Myocardial GRK2 Reduces Fatty Acid Metabolism and β-Adrenergic Receptor-Mediated Mitochondrial Responses

Abstract

G-protein coupled receptor (GPCR) kinase 2 (GRK2) is upregulated in heart failure (HF) patients and mouse models of cardiac disease. GRK2 is a regulator of β-adrenergic receptors (βARs), a GPCR involved in ionotropic and chronotropic responses. We and others have recently reported GRK2 to be localized in the mitochondria, although its function in the mitochondria and/or metabolism remain not clearly defined. We hypothesized that upregulation of GRK2 reduced mitochondrial respiratory function and responses to βAR activation. Utilizing isolated mouse primary adult cardiomyocytes (ACMs), we investigated the role of glucose, palmitate, ketone bodies, and BCAAs in mediating cell survival. Our results showed that myocyte upregulation of GRK2 promotes palmitate-induced cell death. Isotopologue labeling and mass spectrometry showed that the upregulation of GRK2 reduces β-hydroxybutyryl CoA generation. Next, using isoproterenol (ISO), a non-selective βAR-agonist, we determined mitochondrial function in mouse and human primary ACMs. Upregulation of GRK2 impaired ISO-mediated mitochondrial functional responses, which we propose is important for metabolic adaptations in pathological conditions. Increased cardiac levels of GRK2 reduced fatty acid-specific catabolic pathways and impaired ISO-stimulated mitochondrial function. Our data support the notion that GRK2 participates in bioenergetic remodeling and may be an important avenue for the development of novel pharmacological strategies in HF.
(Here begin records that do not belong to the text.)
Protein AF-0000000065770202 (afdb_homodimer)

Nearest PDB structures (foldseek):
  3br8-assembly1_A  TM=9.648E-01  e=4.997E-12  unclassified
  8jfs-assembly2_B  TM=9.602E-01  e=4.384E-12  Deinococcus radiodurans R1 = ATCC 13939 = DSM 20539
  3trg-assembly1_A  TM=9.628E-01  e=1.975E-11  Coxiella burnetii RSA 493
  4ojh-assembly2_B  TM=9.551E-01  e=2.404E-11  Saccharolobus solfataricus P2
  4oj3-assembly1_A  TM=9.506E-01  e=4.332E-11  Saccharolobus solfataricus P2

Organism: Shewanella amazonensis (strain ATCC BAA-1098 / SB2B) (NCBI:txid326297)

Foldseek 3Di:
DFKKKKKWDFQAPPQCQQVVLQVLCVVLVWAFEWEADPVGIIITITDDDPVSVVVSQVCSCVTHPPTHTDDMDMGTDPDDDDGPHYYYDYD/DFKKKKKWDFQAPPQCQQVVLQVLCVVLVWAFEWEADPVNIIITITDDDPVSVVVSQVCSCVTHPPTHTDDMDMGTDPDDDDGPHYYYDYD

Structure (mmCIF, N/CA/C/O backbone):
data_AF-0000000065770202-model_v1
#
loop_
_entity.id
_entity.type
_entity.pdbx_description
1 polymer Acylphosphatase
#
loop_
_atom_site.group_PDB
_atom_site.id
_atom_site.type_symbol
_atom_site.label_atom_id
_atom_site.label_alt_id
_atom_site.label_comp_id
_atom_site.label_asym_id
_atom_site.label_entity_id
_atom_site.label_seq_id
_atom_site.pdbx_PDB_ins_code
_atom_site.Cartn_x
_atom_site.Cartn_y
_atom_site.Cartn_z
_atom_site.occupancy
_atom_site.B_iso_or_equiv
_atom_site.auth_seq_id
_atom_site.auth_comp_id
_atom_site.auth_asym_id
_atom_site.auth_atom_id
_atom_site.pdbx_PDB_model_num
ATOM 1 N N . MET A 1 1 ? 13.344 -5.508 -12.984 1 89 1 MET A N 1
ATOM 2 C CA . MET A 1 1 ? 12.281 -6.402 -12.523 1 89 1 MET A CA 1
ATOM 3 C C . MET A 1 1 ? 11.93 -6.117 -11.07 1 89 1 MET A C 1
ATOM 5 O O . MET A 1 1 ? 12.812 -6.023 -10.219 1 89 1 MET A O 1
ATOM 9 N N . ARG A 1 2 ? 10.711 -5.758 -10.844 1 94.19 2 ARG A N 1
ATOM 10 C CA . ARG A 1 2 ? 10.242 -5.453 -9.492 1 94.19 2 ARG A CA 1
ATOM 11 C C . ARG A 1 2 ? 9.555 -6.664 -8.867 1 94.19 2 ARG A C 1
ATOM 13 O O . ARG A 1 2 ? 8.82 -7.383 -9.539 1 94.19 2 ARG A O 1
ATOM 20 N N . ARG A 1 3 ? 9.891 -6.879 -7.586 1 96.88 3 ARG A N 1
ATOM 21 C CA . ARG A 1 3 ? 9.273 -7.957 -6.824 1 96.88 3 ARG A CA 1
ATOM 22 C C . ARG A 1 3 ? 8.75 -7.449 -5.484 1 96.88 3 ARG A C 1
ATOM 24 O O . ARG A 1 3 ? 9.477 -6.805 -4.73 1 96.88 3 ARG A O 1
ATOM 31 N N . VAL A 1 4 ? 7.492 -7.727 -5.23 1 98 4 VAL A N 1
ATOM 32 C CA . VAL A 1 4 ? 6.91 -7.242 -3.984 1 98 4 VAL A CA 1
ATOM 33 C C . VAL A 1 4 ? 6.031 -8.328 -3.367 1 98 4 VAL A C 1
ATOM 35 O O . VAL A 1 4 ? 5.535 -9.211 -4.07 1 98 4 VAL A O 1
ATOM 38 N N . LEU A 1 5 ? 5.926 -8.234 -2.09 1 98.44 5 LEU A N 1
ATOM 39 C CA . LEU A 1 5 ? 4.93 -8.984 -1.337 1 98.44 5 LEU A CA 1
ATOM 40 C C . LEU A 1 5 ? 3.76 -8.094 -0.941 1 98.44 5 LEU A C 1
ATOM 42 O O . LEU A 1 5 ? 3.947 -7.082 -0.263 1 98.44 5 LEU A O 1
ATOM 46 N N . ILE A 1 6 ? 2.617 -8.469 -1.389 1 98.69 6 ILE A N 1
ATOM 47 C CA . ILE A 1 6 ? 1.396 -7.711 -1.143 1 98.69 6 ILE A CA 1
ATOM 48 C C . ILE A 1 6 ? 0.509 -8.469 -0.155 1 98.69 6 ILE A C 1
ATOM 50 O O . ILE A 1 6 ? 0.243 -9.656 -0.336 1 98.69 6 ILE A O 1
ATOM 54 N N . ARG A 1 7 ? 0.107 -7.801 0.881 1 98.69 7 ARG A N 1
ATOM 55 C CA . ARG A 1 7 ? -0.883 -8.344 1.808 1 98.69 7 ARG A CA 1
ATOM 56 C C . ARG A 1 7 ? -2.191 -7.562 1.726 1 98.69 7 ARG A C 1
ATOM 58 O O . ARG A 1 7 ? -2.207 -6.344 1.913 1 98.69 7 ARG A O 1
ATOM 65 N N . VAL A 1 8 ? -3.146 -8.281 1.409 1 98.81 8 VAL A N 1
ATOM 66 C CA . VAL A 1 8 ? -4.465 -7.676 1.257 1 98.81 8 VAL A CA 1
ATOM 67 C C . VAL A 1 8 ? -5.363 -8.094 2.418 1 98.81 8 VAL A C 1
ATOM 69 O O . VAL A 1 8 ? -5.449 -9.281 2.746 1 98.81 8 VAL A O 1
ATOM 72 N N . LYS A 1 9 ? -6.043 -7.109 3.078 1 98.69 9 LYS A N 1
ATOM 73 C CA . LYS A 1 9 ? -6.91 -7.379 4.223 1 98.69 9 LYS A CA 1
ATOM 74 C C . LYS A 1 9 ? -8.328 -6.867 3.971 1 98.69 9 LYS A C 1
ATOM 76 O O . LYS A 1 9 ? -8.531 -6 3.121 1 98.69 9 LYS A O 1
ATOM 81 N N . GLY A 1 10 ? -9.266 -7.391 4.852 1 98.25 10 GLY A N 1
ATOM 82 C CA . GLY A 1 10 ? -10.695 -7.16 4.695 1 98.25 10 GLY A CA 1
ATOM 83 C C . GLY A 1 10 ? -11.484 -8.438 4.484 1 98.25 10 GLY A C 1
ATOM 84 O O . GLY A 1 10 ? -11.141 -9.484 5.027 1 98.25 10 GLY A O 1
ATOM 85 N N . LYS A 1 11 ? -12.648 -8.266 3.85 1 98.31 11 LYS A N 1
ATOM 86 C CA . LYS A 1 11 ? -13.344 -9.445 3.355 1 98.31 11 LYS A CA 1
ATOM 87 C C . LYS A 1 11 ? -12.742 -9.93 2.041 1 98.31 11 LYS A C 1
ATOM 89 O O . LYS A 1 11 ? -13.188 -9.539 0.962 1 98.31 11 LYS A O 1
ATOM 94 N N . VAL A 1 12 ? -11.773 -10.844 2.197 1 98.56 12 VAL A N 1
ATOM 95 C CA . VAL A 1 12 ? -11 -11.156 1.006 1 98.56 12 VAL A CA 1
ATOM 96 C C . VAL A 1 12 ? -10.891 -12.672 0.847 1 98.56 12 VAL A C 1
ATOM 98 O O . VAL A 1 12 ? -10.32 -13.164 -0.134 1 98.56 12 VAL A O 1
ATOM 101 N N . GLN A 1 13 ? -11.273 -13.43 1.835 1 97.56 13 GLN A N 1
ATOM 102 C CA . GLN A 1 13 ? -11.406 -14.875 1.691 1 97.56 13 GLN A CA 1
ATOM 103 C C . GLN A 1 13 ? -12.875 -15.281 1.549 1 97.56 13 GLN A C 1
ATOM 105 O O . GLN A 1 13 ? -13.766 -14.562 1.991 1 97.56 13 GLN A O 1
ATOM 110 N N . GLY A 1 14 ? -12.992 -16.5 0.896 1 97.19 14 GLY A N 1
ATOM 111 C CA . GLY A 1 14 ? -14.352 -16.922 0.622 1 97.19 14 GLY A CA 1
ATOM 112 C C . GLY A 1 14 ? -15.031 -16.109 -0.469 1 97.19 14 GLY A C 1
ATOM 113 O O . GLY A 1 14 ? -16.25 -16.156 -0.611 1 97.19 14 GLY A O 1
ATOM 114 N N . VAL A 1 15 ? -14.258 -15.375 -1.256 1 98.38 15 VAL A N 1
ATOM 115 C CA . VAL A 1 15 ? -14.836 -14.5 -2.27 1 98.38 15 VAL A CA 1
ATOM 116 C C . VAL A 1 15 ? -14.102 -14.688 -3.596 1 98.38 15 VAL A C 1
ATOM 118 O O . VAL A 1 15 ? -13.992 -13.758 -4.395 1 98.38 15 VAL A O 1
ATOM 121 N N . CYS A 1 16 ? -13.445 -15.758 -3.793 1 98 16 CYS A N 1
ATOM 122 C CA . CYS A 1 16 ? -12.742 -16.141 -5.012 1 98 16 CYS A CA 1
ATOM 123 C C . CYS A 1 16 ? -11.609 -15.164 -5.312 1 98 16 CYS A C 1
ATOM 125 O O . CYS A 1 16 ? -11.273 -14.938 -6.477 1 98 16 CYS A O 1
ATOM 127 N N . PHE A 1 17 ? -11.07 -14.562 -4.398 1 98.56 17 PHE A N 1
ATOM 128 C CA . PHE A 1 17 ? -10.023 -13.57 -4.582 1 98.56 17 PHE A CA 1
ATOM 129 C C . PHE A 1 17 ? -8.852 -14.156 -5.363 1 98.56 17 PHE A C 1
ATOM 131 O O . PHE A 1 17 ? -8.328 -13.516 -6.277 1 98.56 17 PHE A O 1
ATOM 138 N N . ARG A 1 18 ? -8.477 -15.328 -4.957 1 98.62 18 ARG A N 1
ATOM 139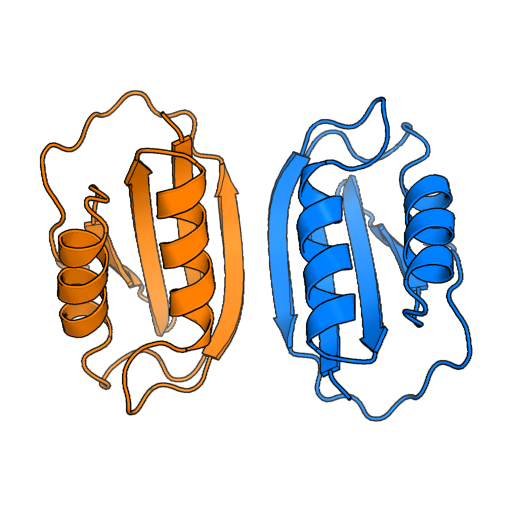 C CA . ARG A 1 18 ? -7.301 -15.945 -5.562 1 98.62 18 ARG A CA 1
ATOM 140 C C . ARG A 1 18 ? -7.52 -16.203 -7.051 1 98.62 18 ARG A C 1
ATOM 142 O O . ARG A 1 18 ? -6.609 -16 -7.859 1 98.62 18 ARG A O 1
ATOM 149 N N . ARG A 1 19 ? -8.648 -16.625 -7.359 1 98.25 19 ARG A N 1
ATOM 150 C CA . ARG A 1 19 ? -8.961 -16.875 -8.758 1 98.25 19 ARG A CA 1
ATOM 151 C C . ARG A 1 19 ? -8.867 -15.594 -9.578 1 98.25 19 ARG A C 1
ATOM 153 O O . ARG A 1 19 ? -8.25 -15.57 -10.648 1 98.25 19 ARG A O 1
ATOM 160 N N . PHE A 1 20 ? -9.422 -14.578 -9.102 1 98.69 20 PHE A N 1
ATOM 161 C CA . PHE A 1 20 ? -9.414 -13.305 -9.812 1 98.69 20 PHE A CA 1
ATOM 162 C C . PHE A 1 20 ? -8.008 -12.711 -9.844 1 98.69 20 PHE A C 1
ATOM 164 O O . PHE A 1 20 ? -7.621 -12.062 -10.82 1 98.69 20 PHE A O 1
ATOM 171 N N . ALA A 1 21 ? -7.266 -12.906 -8.766 1 98.69 21 ALA A N 1
ATOM 172 C CA . ALA A 1 21 ? -5.871 -12.469 -8.75 1 98.69 21 ALA A CA 1
ATOM 173 C C . ALA A 1 21 ? -5.066 -13.164 -9.844 1 98.69 21 ALA A C 1
ATOM 175 O O . ALA A 1 21 ? -4.254 -12.539 -10.523 1 98.69 21 ALA A O 1
ATOM 176 N N . LEU A 1 22 ? -5.293 -14.438 -9.953 1 98.56 22 LEU A N 1
ATOM 177 C CA . LEU A 1 22 ? -4.641 -15.211 -11 1 98.56 22 LEU A CA 1
ATOM 178 C C . LEU A 1 22 ? -4.965 -14.641 -12.375 1 98.56 22 LEU A C 1
ATOM 180 O O . LEU A 1 22 ? -4.062 -14.414 -13.188 1 98.56 22 LEU A O 1
ATOM 184 N N . GLU A 1 23 ? -6.16 -14.406 -12.609 1 98.56 23 GLU A N 1
ATOM 185 C CA . GLU A 1 23 ? -6.602 -13.883 -13.898 1 98.56 23 GLU A CA 1
ATOM 186 C C . GLU A 1 23 ? -5.996 -12.508 -14.172 1 98.56 23 GLU A C 1
ATOM 188 O O . GLU A 1 23 ? -5.504 -12.25 -15.273 1 98.56 23 GLU A O 1
ATOM 193 N N . ARG A 1 24 ? -6.035 -11.664 -13.195 1 98.62 24 ARG A N 1
ATOM 194 C CA . ARG A 1 24 ? -5.504 -10.312 -13.352 1 98.62 24 ARG A CA 1
ATOM 195 C C . ARG A 1 24 ? -3.998 -10.336 -13.578 1 98.62 24 ARG A C 1
ATOM 197 O O . ARG A 1 24 ? -3.482 -9.625 -14.445 1 98.62 24 ARG A O 1
ATOM 204 N N . ALA A 1 25 ? -3.322 -11.133 -12.812 1 98.75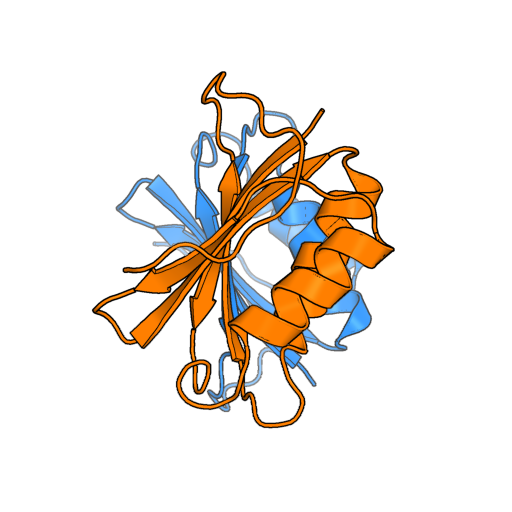 25 ALA A N 1
ATOM 205 C CA . ALA A 1 25 ? -1.874 -11.25 -12.961 1 98.75 25 ALA A CA 1
ATOM 206 C C . ALA A 1 25 ? -1.503 -11.727 -14.359 1 98.75 25 ALA A C 1
ATOM 208 O O . ALA A 1 25 ? -0.583 -11.195 -14.984 1 98.75 25 ALA A O 1
ATOM 209 N N . ARG A 1 26 ? -2.189 -12.672 -14.781 1 98.38 26 ARG A N 1
ATOM 210 C CA . ARG A 1 26 ? -1.929 -13.219 -16.109 1 98.38 26 ARG A CA 1
ATOM 211 C C . ARG A 1 26 ? -2.186 -12.172 -17.188 1 98.38 26 ARG A C 1
ATOM 213 O O . ARG A 1 26 ? -1.393 -12.031 -18.125 1 98.38 26 ARG A O 1
ATOM 220 N N . GLU A 1 27 ? -3.238 -11.477 -17.094 1 98.56 27 GLU A N 1
ATOM 221 C CA . GLU A 1 27 ? -3.564 -10.406 -18.031 1 98.56 27 GLU A CA 1
ATOM 222 C C . GLU A 1 27 ? -2.449 -9.367 -18.078 1 98.56 27 GLU A C 1
ATOM 224 O O . GLU A 1 27 ? -2.15 -8.828 -19.156 1 98.56 27 GLU A O 1
ATOM 229 N N . LEU A 1 28 ? -1.866 -9.102 -17.016 1 98.12 28 LEU A N 1
ATOM 230 C CA . LEU A 1 28 ? -0.869 -8.047 -16.906 1 98.12 28 LEU A CA 1
ATOM 231 C C . LEU A 1 28 ? 0.521 -8.57 -17.25 1 98.12 28 LEU A C 1
ATOM 233 O O . LEU A 1 28 ? 1.451 -7.785 -17.453 1 98.12 28 LEU A O 1
ATOM 237 N N . GLY A 1 29 ? 0.637 -9.875 -17.219 1 98.12 29 GLY A N 1
ATOM 238 C CA . GLY A 1 29 ? 1.949 -10.469 -17.422 1 98.12 29 GLY A CA 1
ATOM 239 C C . GLY A 1 29 ? 2.812 -10.461 -16.188 1 98.12 29 GLY A C 1
ATOM 240 O O . GLY A 1 29 ? 4.039 -10.422 -16.266 1 98.12 29 GLY A O 1
ATOM 241 N N . VAL A 1 30 ? 2.232 -10.438 -15.055 1 98.44 30 VAL A N 1
ATOM 242 C CA . VAL A 1 30 ? 2.912 -10.492 -13.766 1 98.44 30 VAL A CA 1
ATOM 243 C C . VAL A 1 30 ? 3.023 -11.938 -13.297 1 98.44 30 VAL A C 1
ATOM 245 O O . VAL A 1 30 ? 2.072 -12.711 -13.43 1 98.44 30 VAL A O 1
ATOM 248 N N . THR A 1 31 ? 4.18 -12.266 -12.781 1 98.56 31 THR A N 1
ATOM 249 C CA . THR A 1 31 ? 4.395 -13.625 -12.281 1 98.56 31 THR A CA 1
ATOM 250 C C . THR A 1 31 ? 4.473 -13.633 -10.758 1 98.56 31 THR A C 1
ATOM 252 O O . THR A 1 31 ? 4.516 -12.57 -10.125 1 98.56 31 THR A O 1
ATOM 255 N N . GLY A 1 32 ? 4.453 -14.82 -10.164 1 98.44 32 GLY A N 1
ATOM 256 C CA . GLY A 1 32 ? 4.422 -14.984 -8.719 1 98.44 32 GLY A CA 1
ATOM 257 C C . GLY A 1 32 ? 3.328 -15.922 -8.25 1 98.44 32 GLY A C 1
ATOM 258 O O . GLY A 1 32 ? 3.08 -16.953 -8.867 1 98.44 32 GLY A O 1
ATOM 259 N N . TYR A 1 33 ? 2.73 -15.562 -7.078 1 98.44 33 TYR A N 1
ATOM 260 C CA . TYR A 1 33 ? 1.675 -16.438 -6.57 1 98.44 33 TYR A CA 1
ATOM 261 C C . TYR A 1 33 ? 0.716 -15.656 -5.676 1 98.44 33 TYR A C 1
ATOM 263 O O . TYR A 1 33 ? 0.993 -14.516 -5.293 1 98.44 33 TYR A O 1
ATOM 271 N N . VAL A 1 34 ? -0.369 -16.281 -5.477 1 98.75 34 VAL A N 1
ATOM 272 C CA . VAL A 1 34 ? -1.352 -15.789 -4.512 1 98.75 34 VAL A CA 1
ATOM 273 C C . VAL A 1 34 ? -1.739 -16.906 -3.557 1 98.75 34 VAL A C 1
ATOM 275 O O . VAL A 1 34 ? -1.852 -18.078 -3.963 1 98.75 34 VAL A O 1
ATOM 278 N N . THR A 1 35 ? -1.93 -16.562 -2.324 1 98.25 35 THR A N 1
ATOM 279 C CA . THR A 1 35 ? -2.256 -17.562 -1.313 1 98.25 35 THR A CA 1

Keywords: GRK2; beta-adrenergic receptors; cardiomyocytes; metabolism; mitochondria.

Figure 1

Upregulation of GRK2 in the myocyte enhances palmitate-driven cell death. (A) Digitonin treatment in ACMs induced cell death and labeling for EthD-1. Calcein-AM (green) labeled live cells. Scale bar is 50 µm. (B) Representative confocal images using calcein-AM (green, live cells) and ethidium homodimer-1 (red, dead cells) in ACMs in the presence of specific substrates. (Scale bar is 50 μm). (C) Quantification of B displayed as mean ± SEM. (Glucose: 0.205 0.031 Grk2TG; 0.120 ± 0.019 NLC; palmitate/carnitine: 0.433 ± 0.060 Grk2TG; 0.237 ± 0.050 NLC; ketone: 0.201 ± 0.029 Grk2TG; 0.178 ± 0.030 NLC; BCAAs: 0.244 ± 0.027 Grk2TG; 0.146 ± 0.029 NLC; n = 10 images/condition in 3 hearts/genotype; *** p < 0.0001).

Figure 2

GRK2 negatively impact fatty-acid catabolism. (A) Palmitate-derived isotopically labeled malonyl-CoA, acetyl-CoA, and 3-Hydroxybutyryl-CoA in Grk2TG ACMs normalized to NLC. (B) Same as A but glucose-derived acyl-CoAs. Data were normalized to NLC (n = 3 hearts/condition, mean ± SEM; * p < 0.05).

Figure 3

Chronic βAR stimulation and GRK2 levels in cellular compartments is altered in Grk2TG hearts (A) Left ventricular ejection fraction and (B) fractional shortening were measured by echocardiography (n= 6 independent mice/group). (C) Representative immunoblots of GRK2 expression level in mitochondria (left) and cytoplasm (right). (D) Mitochondrial and (E) cytosolic GRK2 protein quantification (n= 8 independent mice/group; mean ± SEM; * p < 0.05, ** p < 0.01, *** p < 0.005).

Figure 4

Mitochondrial function responses are altered in response to βAR stimulation and GRK2 expression. (A) Overall mitochondrial OCR traces are shown for NLC saline (NLC S; red), NLC ISO (black), Grk2TG + saline (Grk2TG S; blue), and Grk2TG ISO (green) during a mitochondrial stress test (n = 114 to 144 wells/condition in 3 independent hearts/condition). (B) Quantification of basal respiration. (C) ADP-linked respiration, and (D) maximal respiration are shown from data in panel A (same n value). (E) Representative image of hACMs (scale bar is 100 um). (F) Mitochondrial OCR in hACMs from the same donor in the presence or absence of ISO, (n = 20–25 wells/condition) (mean ± SEM, * p < 0.05, *** p < 0.005 and **** p < 0.0001).